Chiles Rellenos de Pescado
Chiles Rellenos de Pescado [$9.00] | Spicy yellow chiles stuffed with fish, breaded and fried, served with home made mayo & morita sauce
Cetina's version of the classic chile relleno delivered big time. I was definitely into the chilies' briny, savory, juicy stuffing, and how that worked as a contrast to their light, crisp exteriors. A morita sauce added a touch of smoke to things, and even better was that tangy housemade mayo.

Almeja Preparada
Almeja Preparada [$14.00/lb] | Giant east coast surf clam "coctel" served in the shell
Firm, springy cuts of surf clam arrived in coctel form, the sweet 'n' sour nature of the ketchup-based sauce making sense with the almeja's natural salinity.
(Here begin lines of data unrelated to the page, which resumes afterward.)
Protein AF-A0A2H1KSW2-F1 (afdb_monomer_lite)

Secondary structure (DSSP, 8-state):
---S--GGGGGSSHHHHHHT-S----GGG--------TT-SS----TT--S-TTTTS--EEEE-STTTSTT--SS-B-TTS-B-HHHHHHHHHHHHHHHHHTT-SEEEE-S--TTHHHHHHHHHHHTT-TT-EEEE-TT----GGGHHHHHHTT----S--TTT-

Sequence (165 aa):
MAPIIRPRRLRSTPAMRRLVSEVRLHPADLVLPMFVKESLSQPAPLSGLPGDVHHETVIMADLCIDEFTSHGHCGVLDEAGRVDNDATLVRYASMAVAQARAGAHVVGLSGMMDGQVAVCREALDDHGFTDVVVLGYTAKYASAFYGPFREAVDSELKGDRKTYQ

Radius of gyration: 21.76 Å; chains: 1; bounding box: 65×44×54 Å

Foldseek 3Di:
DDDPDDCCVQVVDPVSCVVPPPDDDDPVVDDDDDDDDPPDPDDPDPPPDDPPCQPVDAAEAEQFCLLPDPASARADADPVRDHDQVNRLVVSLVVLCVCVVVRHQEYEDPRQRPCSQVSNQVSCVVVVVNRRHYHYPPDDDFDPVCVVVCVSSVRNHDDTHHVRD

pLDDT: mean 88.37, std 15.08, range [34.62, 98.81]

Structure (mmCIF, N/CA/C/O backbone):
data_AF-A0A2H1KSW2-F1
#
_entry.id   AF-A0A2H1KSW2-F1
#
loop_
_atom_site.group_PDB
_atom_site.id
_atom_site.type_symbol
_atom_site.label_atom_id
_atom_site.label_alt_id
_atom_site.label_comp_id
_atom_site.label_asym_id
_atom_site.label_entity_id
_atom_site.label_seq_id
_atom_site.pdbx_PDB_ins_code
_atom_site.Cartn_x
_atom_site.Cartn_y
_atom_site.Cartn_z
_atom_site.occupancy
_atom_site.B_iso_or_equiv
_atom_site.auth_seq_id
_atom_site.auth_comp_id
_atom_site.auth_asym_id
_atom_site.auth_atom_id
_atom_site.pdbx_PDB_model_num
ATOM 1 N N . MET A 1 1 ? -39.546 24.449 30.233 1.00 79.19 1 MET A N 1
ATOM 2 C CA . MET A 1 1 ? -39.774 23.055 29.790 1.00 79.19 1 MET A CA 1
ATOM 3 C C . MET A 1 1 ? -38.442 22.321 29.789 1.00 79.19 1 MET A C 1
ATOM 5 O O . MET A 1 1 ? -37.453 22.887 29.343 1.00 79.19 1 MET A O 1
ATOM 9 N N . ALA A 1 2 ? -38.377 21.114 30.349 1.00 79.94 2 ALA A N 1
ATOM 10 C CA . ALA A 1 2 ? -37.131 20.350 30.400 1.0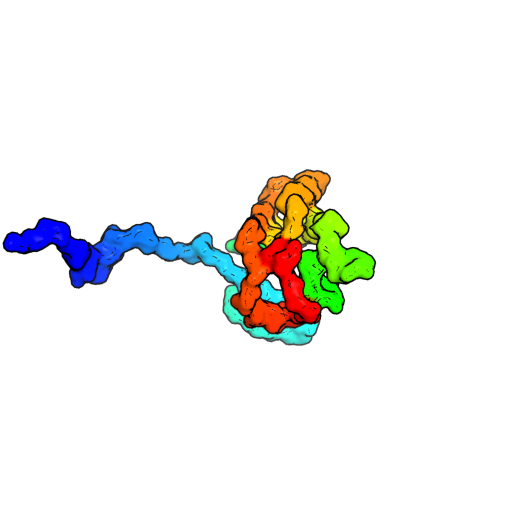0 79.94 2 ALA A CA 1
ATOM 11 C C . ALA A 1 2 ? -36.888 19.634 29.048 1.00 79.94 2 ALA A C 1
ATOM 13 O O . ALA A 1 2 ? -37.864 19.216 28.426 1.00 79.94 2 ALA A O 1
ATOM 14 N N . PRO A 1 3 ? -35.637 19.452 28.577 1.00 90.50 3 PRO A N 1
ATOM 15 C CA . PRO A 1 3 ? -35.393 18.827 27.276 1.00 90.50 3 PRO A CA 1
ATOM 16 C C . PRO A 1 3 ? -35.817 17.349 27.241 1.00 90.50 3 PRO A C 1
ATOM 18 O O . PRO A 1 3 ? -35.500 16.579 28.159 1.00 90.50 3 PRO A O 1
ATOM 21 N N . ILE A 1 4 ? -36.506 16.970 26.156 1.00 93.56 4 ILE A N 1
ATOM 22 C CA . ILE A 1 4 ? -36.982 15.605 25.862 1.00 93.56 4 ILE A CA 1
ATOM 23 C C . ILE A 1 4 ? -35.789 14.693 25.523 1.00 93.56 4 ILE A C 1
ATOM 25 O O . ILE A 1 4 ? -35.608 13.626 26.122 1.00 93.56 4 ILE A O 1
ATOM 29 N N . ILE A 1 5 ? -34.914 15.160 24.629 1.00 96.44 5 ILE A N 1
ATOM 30 C CA . ILE A 1 5 ? -33.723 14.436 24.174 1.00 96.44 5 ILE A CA 1
ATOM 31 C C . ILE A 1 5 ? -32.547 14.761 25.096 1.00 96.44 5 ILE A C 1
ATOM 33 O O . ILE A 1 5 ? -32.174 15.919 25.280 1.00 96.44 5 ILE A O 1
ATOM 37 N N . ARG A 1 6 ? -31.953 13.724 25.699 1.00 95.62 6 ARG A N 1
ATOM 38 C CA . ARG A 1 6 ? -30.805 13.859 26.613 1.00 95.62 6 ARG A CA 1
ATOM 39 C C . ARG A 1 6 ? -29.745 12.795 26.325 1.00 95.62 6 ARG A C 1
ATOM 41 O O . ARG A 1 6 ? -29.694 11.788 27.033 1.00 95.62 6 ARG A O 1
ATOM 48 N N . PRO A 1 7 ? -28.854 13.020 25.346 1.00 96.38 7 PRO A N 1
ATOM 49 C CA . PRO A 1 7 ? -27.873 12.018 24.915 1.00 96.38 7 PRO A CA 1
ATOM 50 C C . PRO A 1 7 ? -26.887 11.610 26.021 1.00 96.38 7 PRO A C 1
ATOM 52 O O . PRO A 1 7 ? -26.360 10.502 26.017 1.00 96.38 7 PRO A O 1
ATOM 55 N N . ARG A 1 8 ? -26.691 12.466 27.037 1.00 97.00 8 ARG A N 1
ATOM 56 C CA . ARG A 1 8 ? -25.879 12.148 28.226 1.00 97.00 8 ARG A CA 1
ATOM 57 C C . ARG A 1 8 ? -26.386 10.923 29.003 1.00 97.00 8 ARG A C 1
ATOM 59 O O . ARG A 1 8 ? -25.580 10.305 29.691 1.00 97.00 8 ARG A O 1
ATOM 66 N N . ARG A 1 9 ? -27.668 10.538 28.871 1.00 95.88 9 ARG A N 1
ATOM 67 C CA . ARG A 1 9 ? -28.229 9.314 29.482 1.00 95.88 9 ARG A CA 1
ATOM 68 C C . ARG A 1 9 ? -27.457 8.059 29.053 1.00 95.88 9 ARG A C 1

Herbs added a welcomed lightness to the dish, and I got a nice heat on the finish, too.

Holbox Sauces
There were a number of homemade condiments available for use, though I really didn't find them necessary.

Pata de Mula / Blood Clams
Pata de Mula / Blood Clams [$16.00] | Sea of Cortez, Baja California blood clams, morita sauce, onion, cilantro, lime juice
We ended with probably the most unique item available, as you rarely see blood clams offered on menus. I loved their sort of multifaceted texture and crunch, while flavors were definitely briny, but with an intriguing astringency and almost "bloody" minerality, all evened out by the application of the clams' various accompaniments.

As expected, I thoroughly enjoyed my time at Holbox. The food was pretty much spot on, and you could certainly taste the quality of the product used, which was a cut above the norm for sure. I think it's safe to say that this is certainly one of the premier mariscos places in the Southland, if not the premier.